One of the strong messages coming through from the past two years' debate and legal arguments about motor insurance and credit hire is that there is a growing need for all policyholders to be treated equally.

Richard Allen, assistant manager, motor claims, at the Association of British Insurers (ABI), believes there should be a level playing field “and insurers should not try to secure a competitive advantage by the way things are done.” He says that motor insurers should not try to steal a march on their competitors by giving their own policyholders favourable treatment at the expense of others.

I agree, as there is an over-riding necessity for equity of treatment in the handling of claims between insurers. There are a number of so-called Memoranda of Understanding (MoUs) formulated by the ABI's motor conference and its Motor and Liability Claims Panel, covering such areas as the use of accident management companies and the provision of courtesy cars.

Support for the MoUs is generally good, with the vast majority of motor insurers signing up to the individual agreements. But while I am supportive of the intent and the approach of the MoUs, there should be a firmer interpretation of the guidances given in certain areas. For instance, provision of a replacement vehicle should be treated as part of the damages recoverable in a claim and there should be parity of approach.

Many insurance companies send their non-fault insureds to credit hirers and bodyshops will refer claimants to a credit hire company, largely because that approach obviates the provision of a courtesy car and also earns the repairer an attractive incentive by way of commission.


Not all it seems

Last year, the ABI introduced an agreement on third-party car hire, between subscribing insurers and hire car companies. This means they are able to provide replacement vehicles to the innocent victims of non-fault accidents and offer a nationwide service.

The new arrangements cover those situations where insurers' existing replacement car schemes cannot deal with a claim or when an insurer cannot be identified. The essence of the ABI and Lloyd's third-party car hire agreement is that any vehicle hired under these schemes will be completely free of charge to a third party when liability is confirmed by the at-fault driver's insurer.

There is a sting in the tail of the agreement. If a third-party claimant fails to make use of the subscribing company's helpline scheme, then the negligent motorist's insurer may decline to pay any hire charges at all.

A supporting letter from the ABI says: “The claim will be resisted. The insurer will point out [to the court] that the costs could have been substantially reduced by the making of a simple telephone call. The insurer may invite the court to dismiss or reduce the claim on the basis of a failure to mitigate loss.”

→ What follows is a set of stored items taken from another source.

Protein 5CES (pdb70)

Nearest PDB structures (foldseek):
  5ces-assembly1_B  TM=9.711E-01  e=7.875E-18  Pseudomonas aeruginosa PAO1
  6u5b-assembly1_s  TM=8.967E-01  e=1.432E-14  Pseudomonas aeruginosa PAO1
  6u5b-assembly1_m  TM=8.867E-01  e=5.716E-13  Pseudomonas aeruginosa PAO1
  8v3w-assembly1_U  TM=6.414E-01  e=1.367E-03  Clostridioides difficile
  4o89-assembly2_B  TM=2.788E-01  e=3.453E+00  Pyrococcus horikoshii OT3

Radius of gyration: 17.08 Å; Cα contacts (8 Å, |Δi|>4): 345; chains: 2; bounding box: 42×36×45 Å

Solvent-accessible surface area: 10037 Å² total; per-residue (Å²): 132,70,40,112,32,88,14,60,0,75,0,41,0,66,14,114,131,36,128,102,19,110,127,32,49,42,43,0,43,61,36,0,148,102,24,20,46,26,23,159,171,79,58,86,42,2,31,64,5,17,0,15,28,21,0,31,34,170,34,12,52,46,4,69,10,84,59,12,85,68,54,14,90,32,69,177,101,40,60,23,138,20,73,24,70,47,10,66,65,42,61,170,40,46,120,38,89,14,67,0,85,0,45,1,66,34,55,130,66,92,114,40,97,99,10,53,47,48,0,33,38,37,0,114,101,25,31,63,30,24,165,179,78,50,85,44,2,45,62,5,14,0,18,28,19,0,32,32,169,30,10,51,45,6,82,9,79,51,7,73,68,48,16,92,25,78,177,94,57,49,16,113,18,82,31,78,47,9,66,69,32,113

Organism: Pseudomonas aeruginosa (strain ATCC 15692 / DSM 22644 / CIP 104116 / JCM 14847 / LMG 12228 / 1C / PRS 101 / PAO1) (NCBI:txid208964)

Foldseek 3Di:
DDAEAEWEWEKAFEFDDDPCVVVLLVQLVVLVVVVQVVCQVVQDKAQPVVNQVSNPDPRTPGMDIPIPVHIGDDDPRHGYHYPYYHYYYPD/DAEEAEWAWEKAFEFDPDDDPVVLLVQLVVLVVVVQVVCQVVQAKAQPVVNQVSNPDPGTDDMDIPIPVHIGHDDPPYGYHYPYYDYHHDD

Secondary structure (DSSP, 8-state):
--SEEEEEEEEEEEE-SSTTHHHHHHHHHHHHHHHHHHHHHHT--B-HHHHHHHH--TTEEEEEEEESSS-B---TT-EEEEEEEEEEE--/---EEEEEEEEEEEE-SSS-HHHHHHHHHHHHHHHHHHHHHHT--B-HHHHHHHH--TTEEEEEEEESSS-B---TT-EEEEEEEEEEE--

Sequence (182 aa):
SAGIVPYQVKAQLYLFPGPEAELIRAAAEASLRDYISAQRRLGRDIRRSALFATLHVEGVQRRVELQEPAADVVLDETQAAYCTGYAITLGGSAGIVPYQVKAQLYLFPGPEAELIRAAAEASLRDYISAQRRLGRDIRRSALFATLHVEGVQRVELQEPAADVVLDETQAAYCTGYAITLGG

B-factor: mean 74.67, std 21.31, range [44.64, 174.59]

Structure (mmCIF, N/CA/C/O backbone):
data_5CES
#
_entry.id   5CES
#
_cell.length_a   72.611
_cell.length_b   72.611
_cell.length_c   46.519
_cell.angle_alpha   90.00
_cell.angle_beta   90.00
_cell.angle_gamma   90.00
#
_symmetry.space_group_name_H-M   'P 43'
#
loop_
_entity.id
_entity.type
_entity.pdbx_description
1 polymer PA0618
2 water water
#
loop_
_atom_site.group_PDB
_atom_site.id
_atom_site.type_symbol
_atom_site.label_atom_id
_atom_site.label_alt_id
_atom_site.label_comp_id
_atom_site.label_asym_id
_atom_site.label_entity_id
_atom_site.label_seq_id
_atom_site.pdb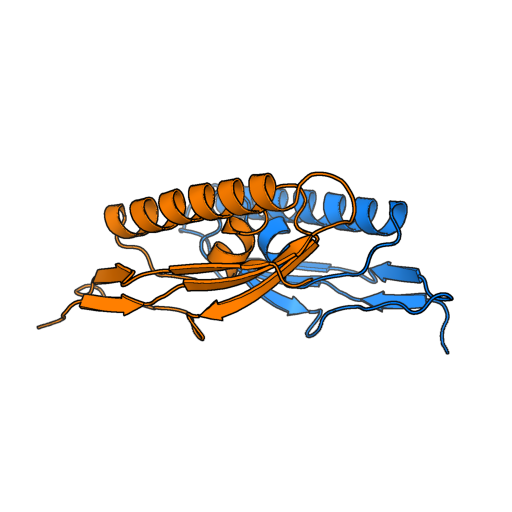x_PDB_ins_code
_atom_site.Cartn_x
_atom_site.Cartn_y
_atom_site.Cartn_z
_atom_site.occupancy
_atom_site.B_iso_or_equiv
_atom_site.auth_seq_id
_atom_site.auth_comp_id
_atom_site.auth_asym_id
_atom_site.auth_atom_id
_atom_site.pdbx_PDB_model_num
ATOM 1 N N . SER A 1 1 ? 44.446 60.732 23.402 1.00 126.22 202 SER A N 1
ATOM 2 C CA . SER A 1 1 ? 44.047 60.541 22.013 1.00 119.90 202 SER A CA 1
ATOM 3 C C . SER A 1 1 ? 44.613 61.649 21.133 1.00 110.04 202 SER A C 1
ATOM 4 O O . SER A 1 1 ? 45.191 62.620 21.627 1.00 110.67 202 SER A O 1
ATOM 7 N N . ALA A 1 2 ? 44.439 61.498 19.825 1.00 99.39 203 ALA A N 1
ATOM 8 C CA . ALA A 1 2 ? 44.866 62.515 18.878 1.00 91.25 203 ALA A CA 1
ATOM 9 C C . ALA A 1 2 ? 43.892 63.677 18.970 1.00 83.07 203 ALA A C 1
ATOM 10 O O . ALA A 1 2 ? 42.694 63.473 19.150 1.00 83.91 203 ALA A O 1
ATOM 12 N N . GLY A 1 3 ? 44.392 64.896 18.817 1.00 73.24 204 GLY A N 1
ATOM 13 C CA . GLY A 1 3 ? 43.541 66.049 19.018 1.00 70.71 204 GLY A CA 1
ATOM 14 C C . GLY A 1 3 ? 42.807 66.405 17.747 1.00 65.56 204 GLY A C 1
ATOM 15 O O . GLY A 1 3 ? 41.676 66.868 17.801 1.00 64.96 204 GLY A O 1
ATOM 16 N N . ILE A 1 4 ? 43.412 66.129 16.600 1.00 68.52 205 ILE A N 1
ATOM 17 C CA . ILE A 1 4 ? 42.734 66.375 15.334 1.00 64.55 205 ILE A CA 1
ATOM 18 C C . ILE A 1 4 ? 42.264 65.058 14.736 1.00 64.28 205 ILE A C 1
ATOM 19 O O . ILE A 1 4 ? 43.037 64.106 14.619 1.00 63.33 205 ILE A O 1
ATOM 24 N N . VAL A 1 5 ? 40.987 65.003 14.376 1.00 58.85 206 VAL A N 1
ATOM 25 C CA . VAL A 1 5 ? 40.442 63.821 13.724 1.00 60.90 206 VAL A CA 1
ATOM 26 C C . VAL A 1 5 ? 40.302 64.083 12.234 1.00 60.62 206 VAL A C 1
ATOM 27 O O . VAL A 1 5 ? 39.485 64.902 11.824 1.00 53.39 206 VAL A O 1
ATOM 31 N N . PRO A 1 6 ? 41.102 63.385 11.415 1.00 60.49 207 PRO A N 1
ATOM 32 C CA . PRO A 1 6 ? 41.040 63.613 9.970 1.00 59.82 207 PRO A CA 1
ATOM 33 C C . PRO A 1 6 ? 39.838 62.927 9.332 1.00 60.60 207 PRO A C 1
ATOM 34 O O . PRO A 1 6 ? 39.461 61.836 9.752 1.00 60.62 207 PRO A O 1
ATOM 38 N N . TYR A 1 7 ? 39.251 63.553 8.320 1.00 56.59 208 TYR A N 1
ATOM 39 C CA . TYR A 1 7 ? 38.245 62.864 7.528 1.00 56.78 208 TYR A CA 1
ATOM 40 C C . TYR A 1 7 ? 38.298 63.343 6.088 1.00 53.88 208 TYR A C 1
ATOM 41 O O . TYR A 1 7 ? 38.726 64.459 5.807 1.00 55.76 208 TYR A O 1
ATOM 50 N N . GLN A 1 8 ? 37.876 62.476 5.179 1.00 52.97 209 GLN A N 1
ATOM 51 C CA . GLN A 1 8 ? 37.766 62.824 3.773 1.00 54.15 209 GLN A CA 1
ATOM 52 C C . GLN A 1 8 ? 36.344 62.610 3.314 1.00 53.52 209 GLN A C 1
ATOM 53 O O . GLN A 1 8 ? 35.606 61.826 3.911 1.00 55.59 209 GLN A O 1
ATOM 59 N N . VAL A 1 9 ? 35.953 63.308 2.258 1.00 46.18 210 VAL A N 1
ATOM 60 C CA . VAL A 1 9 ? 34.654 63.070 1.658 1.00 48.67 210 VAL A CA 1
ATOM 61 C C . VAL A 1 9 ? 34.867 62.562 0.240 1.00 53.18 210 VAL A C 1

The number of subscribing insurers is increasing and there are around 40 to 50 applications in hand from credit hirers who want to join the scheme. However, insurer support has not been as strong as for other protocols, although the approach proposed is really only common sense and is aimed at minimising insurers' motor claims costs.

The rate charged by hire companies to insurers and their policyholders has become a crucial element in the industry's discussion of these issues, particularly following the House of Lords' decision in Dimond v Lovell, where the judges held that “extra charges” imposed by credit hire companies could not be recovered from an at-fault driver's insurer. The Law Lords spoke in terms of differences between credit hire rates and so-called spot rates, ruling that only hire charges equivalent to such spot rates could be recoverable.


Hitting the spot

Clarification of what may be charged and what can be recovered is needed. The judges' focus on spot rates codifies the practices of the credit hire companies going forward from now, although those spot rates will vary by need, time, model of car and so on. Spot rates are, in many instances, not far off the level of credit hire prices.

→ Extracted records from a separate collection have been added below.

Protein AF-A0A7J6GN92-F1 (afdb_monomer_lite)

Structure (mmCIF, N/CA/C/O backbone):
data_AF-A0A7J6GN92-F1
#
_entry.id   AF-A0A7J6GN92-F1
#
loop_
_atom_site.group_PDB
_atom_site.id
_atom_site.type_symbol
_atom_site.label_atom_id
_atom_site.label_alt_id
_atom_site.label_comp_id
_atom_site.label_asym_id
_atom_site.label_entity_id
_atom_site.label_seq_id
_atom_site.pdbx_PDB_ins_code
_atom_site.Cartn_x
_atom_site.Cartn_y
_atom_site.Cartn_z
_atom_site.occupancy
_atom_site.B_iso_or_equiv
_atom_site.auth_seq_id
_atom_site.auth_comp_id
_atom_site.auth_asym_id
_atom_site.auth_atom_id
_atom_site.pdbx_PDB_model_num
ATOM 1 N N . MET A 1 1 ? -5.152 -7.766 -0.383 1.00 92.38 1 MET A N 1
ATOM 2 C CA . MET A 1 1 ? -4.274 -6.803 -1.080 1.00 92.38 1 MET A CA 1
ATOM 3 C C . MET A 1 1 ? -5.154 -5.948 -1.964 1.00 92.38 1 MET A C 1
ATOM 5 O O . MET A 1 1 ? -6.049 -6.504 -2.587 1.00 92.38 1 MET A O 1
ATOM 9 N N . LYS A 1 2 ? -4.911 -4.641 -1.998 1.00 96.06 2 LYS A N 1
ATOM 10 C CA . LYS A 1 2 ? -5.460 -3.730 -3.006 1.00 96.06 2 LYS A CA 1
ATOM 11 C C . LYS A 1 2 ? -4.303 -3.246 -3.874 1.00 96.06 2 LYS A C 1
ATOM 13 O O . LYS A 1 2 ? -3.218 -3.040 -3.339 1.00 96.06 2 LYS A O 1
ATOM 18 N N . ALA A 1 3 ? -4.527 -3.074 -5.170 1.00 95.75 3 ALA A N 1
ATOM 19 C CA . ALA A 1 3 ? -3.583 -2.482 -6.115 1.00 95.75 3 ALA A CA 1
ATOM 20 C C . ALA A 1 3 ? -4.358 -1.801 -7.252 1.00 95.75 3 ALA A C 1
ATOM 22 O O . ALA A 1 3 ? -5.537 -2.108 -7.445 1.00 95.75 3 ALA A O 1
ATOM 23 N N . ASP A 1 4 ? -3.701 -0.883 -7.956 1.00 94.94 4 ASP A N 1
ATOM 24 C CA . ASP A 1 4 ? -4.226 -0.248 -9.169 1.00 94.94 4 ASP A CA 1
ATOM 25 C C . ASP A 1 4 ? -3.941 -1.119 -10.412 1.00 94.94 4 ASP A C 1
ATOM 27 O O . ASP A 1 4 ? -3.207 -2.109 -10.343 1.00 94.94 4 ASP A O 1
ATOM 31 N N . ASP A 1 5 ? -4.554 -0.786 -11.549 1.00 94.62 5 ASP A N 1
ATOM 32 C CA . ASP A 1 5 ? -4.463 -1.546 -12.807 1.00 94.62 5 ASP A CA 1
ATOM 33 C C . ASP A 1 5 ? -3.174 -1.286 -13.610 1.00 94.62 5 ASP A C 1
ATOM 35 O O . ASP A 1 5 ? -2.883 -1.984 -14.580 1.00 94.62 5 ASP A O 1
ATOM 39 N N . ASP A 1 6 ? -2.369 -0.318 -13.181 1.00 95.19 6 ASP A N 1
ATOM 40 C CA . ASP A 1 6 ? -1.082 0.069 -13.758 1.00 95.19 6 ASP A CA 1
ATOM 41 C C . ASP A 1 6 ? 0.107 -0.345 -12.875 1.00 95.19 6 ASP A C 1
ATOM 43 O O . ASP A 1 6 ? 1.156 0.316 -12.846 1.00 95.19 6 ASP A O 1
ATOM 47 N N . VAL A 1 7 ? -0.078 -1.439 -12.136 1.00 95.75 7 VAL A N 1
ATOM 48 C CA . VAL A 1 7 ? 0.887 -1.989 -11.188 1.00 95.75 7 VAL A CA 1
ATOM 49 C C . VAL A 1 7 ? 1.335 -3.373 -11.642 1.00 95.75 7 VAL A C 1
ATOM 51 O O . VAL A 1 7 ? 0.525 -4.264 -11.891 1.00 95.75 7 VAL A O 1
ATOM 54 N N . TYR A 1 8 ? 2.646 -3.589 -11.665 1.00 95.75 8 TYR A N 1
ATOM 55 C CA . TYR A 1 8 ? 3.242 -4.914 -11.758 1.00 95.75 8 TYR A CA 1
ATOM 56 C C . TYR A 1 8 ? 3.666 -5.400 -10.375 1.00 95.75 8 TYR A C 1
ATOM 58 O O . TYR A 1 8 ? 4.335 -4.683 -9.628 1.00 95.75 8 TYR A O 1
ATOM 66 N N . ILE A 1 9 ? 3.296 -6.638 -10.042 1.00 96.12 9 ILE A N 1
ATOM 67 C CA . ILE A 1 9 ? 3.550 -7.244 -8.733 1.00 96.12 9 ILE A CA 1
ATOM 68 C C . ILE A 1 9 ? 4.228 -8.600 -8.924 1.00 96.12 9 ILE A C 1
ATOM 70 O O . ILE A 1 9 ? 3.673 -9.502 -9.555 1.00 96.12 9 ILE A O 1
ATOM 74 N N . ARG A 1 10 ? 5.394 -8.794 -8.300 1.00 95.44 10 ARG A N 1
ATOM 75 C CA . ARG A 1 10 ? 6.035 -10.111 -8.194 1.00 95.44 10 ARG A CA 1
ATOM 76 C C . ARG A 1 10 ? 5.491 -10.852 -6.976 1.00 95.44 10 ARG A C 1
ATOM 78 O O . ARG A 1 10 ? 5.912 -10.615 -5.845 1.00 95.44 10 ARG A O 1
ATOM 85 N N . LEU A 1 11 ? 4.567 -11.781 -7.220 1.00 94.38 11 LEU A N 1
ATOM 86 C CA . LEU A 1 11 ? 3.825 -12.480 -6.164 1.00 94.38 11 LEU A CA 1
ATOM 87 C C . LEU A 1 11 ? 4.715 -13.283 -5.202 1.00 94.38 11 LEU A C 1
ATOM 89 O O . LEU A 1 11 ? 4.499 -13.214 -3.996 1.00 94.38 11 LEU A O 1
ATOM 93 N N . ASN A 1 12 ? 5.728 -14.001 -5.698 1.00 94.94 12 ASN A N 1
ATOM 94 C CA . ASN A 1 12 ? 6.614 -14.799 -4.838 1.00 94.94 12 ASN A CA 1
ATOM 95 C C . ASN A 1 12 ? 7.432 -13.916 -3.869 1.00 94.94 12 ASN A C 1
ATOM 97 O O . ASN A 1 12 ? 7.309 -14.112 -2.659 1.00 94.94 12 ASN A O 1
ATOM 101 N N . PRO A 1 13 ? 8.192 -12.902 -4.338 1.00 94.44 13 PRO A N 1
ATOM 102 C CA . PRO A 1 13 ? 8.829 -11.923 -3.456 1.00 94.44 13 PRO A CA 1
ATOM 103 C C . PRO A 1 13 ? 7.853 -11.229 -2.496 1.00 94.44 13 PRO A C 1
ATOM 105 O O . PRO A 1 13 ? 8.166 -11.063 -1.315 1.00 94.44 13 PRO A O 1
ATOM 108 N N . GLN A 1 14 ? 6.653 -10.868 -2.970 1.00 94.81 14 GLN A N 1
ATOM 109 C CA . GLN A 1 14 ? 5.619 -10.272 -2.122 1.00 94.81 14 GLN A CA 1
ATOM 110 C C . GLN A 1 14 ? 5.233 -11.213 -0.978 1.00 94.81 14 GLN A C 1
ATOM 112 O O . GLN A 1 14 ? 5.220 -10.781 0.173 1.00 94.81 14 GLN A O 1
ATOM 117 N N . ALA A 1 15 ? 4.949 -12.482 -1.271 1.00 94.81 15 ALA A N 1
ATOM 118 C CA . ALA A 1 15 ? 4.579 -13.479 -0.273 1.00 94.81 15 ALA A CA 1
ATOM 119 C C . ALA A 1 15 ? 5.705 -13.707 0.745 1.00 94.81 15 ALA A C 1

If the credit hire industry is to survive and prosper legitimately, then its future can only be safeguarded by the speedy introduction of protocols and agreements between the motor insurers and the credit hirers. More importantly there is a need for the insurance companies, accident management companies and other providers of services to non-fault third-parties to treat insureds equally across the board.

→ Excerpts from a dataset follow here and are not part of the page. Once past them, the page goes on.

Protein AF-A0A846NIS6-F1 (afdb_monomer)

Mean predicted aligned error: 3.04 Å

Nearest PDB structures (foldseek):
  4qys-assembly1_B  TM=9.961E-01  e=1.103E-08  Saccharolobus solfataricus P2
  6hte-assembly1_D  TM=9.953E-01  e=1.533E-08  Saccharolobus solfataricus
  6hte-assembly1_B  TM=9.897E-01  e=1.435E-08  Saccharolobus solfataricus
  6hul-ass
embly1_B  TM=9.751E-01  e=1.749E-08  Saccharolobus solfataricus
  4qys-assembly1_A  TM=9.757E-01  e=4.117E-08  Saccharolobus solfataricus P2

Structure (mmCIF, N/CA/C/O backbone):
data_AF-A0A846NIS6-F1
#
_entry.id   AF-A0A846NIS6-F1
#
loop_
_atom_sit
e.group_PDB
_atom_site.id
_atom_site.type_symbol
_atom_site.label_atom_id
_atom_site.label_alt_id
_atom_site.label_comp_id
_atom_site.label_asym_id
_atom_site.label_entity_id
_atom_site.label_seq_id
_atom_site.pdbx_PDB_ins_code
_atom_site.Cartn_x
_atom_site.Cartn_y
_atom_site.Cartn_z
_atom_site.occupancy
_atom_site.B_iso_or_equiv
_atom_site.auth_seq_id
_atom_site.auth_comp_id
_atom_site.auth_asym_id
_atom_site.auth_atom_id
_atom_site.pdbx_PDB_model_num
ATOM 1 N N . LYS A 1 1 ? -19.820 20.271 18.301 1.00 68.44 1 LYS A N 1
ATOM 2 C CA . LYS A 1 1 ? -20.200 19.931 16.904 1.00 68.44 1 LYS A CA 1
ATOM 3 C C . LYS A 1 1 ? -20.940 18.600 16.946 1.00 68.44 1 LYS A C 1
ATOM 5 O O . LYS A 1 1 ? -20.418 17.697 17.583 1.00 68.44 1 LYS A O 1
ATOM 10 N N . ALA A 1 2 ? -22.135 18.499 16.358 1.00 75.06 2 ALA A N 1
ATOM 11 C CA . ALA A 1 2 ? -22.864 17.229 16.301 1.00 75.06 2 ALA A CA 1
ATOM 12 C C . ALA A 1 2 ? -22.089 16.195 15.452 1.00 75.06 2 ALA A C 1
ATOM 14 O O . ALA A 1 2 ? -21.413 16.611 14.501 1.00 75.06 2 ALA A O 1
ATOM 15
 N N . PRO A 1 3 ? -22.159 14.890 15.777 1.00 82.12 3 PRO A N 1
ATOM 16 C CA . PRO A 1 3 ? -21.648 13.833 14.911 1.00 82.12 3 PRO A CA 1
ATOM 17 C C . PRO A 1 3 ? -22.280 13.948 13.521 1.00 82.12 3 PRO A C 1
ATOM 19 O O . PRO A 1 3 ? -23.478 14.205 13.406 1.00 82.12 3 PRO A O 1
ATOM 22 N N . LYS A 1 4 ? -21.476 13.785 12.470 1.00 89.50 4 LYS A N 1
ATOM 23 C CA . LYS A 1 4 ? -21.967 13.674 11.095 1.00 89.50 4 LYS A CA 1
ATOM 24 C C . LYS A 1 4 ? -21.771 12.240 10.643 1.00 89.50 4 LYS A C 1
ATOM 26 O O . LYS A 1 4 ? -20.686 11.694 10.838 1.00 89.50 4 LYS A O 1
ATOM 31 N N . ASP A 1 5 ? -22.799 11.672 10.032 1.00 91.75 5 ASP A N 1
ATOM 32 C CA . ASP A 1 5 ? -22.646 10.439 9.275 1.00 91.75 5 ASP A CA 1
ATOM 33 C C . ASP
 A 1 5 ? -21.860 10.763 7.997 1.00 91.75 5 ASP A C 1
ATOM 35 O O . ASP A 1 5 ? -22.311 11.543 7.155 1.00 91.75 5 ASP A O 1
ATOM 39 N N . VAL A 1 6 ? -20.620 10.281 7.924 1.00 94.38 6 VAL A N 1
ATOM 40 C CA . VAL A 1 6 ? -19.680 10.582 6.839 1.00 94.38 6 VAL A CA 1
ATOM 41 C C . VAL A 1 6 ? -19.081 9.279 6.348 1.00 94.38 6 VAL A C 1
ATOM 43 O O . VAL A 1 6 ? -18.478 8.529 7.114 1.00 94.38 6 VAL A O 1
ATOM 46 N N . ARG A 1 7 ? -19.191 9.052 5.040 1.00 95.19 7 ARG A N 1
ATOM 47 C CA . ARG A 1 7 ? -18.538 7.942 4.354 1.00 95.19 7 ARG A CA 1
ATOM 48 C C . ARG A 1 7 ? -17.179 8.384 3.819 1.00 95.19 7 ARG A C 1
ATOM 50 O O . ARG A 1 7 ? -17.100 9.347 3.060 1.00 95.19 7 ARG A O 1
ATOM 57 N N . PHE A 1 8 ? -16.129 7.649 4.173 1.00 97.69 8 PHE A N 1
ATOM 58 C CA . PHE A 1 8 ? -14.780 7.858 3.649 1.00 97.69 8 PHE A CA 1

The ABI/Lloyd's memorandums were introduced to ensure that claims costs should be mitigated and kept as low as possible. For the most part, they are working well to achieve that objective, but there is a need for them to be strengthened and extended to include other aspects of the relationship between the motor insurer and its policyholders.

Also, there needs to be a much wider acceptance within the industry of the intent and detail of the memoranda to make them truly comprehensive and effective. Insurance companies are slowly beginning to support the fact that motor insurance policies should include uninsured loss recovery cover and incorporate replacement car provision for third parties.


Substantial benefits

Insurers would refer their non-fault claimants directly to a car rental firm and then recover the relevant cost from the at-fault driver's insurer. And there would be two substantial additional benefits from such a course of action. First, insurance companies could bring their own at-fault insureds into such an arrangement, and offer them the opportunity to upgrade (at their own expense) to a more suitable vehicle than a typical repairer's courtesy car.

Second, of course, this would allow repair shops to get on with their proper business – repairing the policyholders' cars and getting them back on the road as soon as possible – rather than having to maintain a supply of courtesy cars or act as agents for the credit hirers.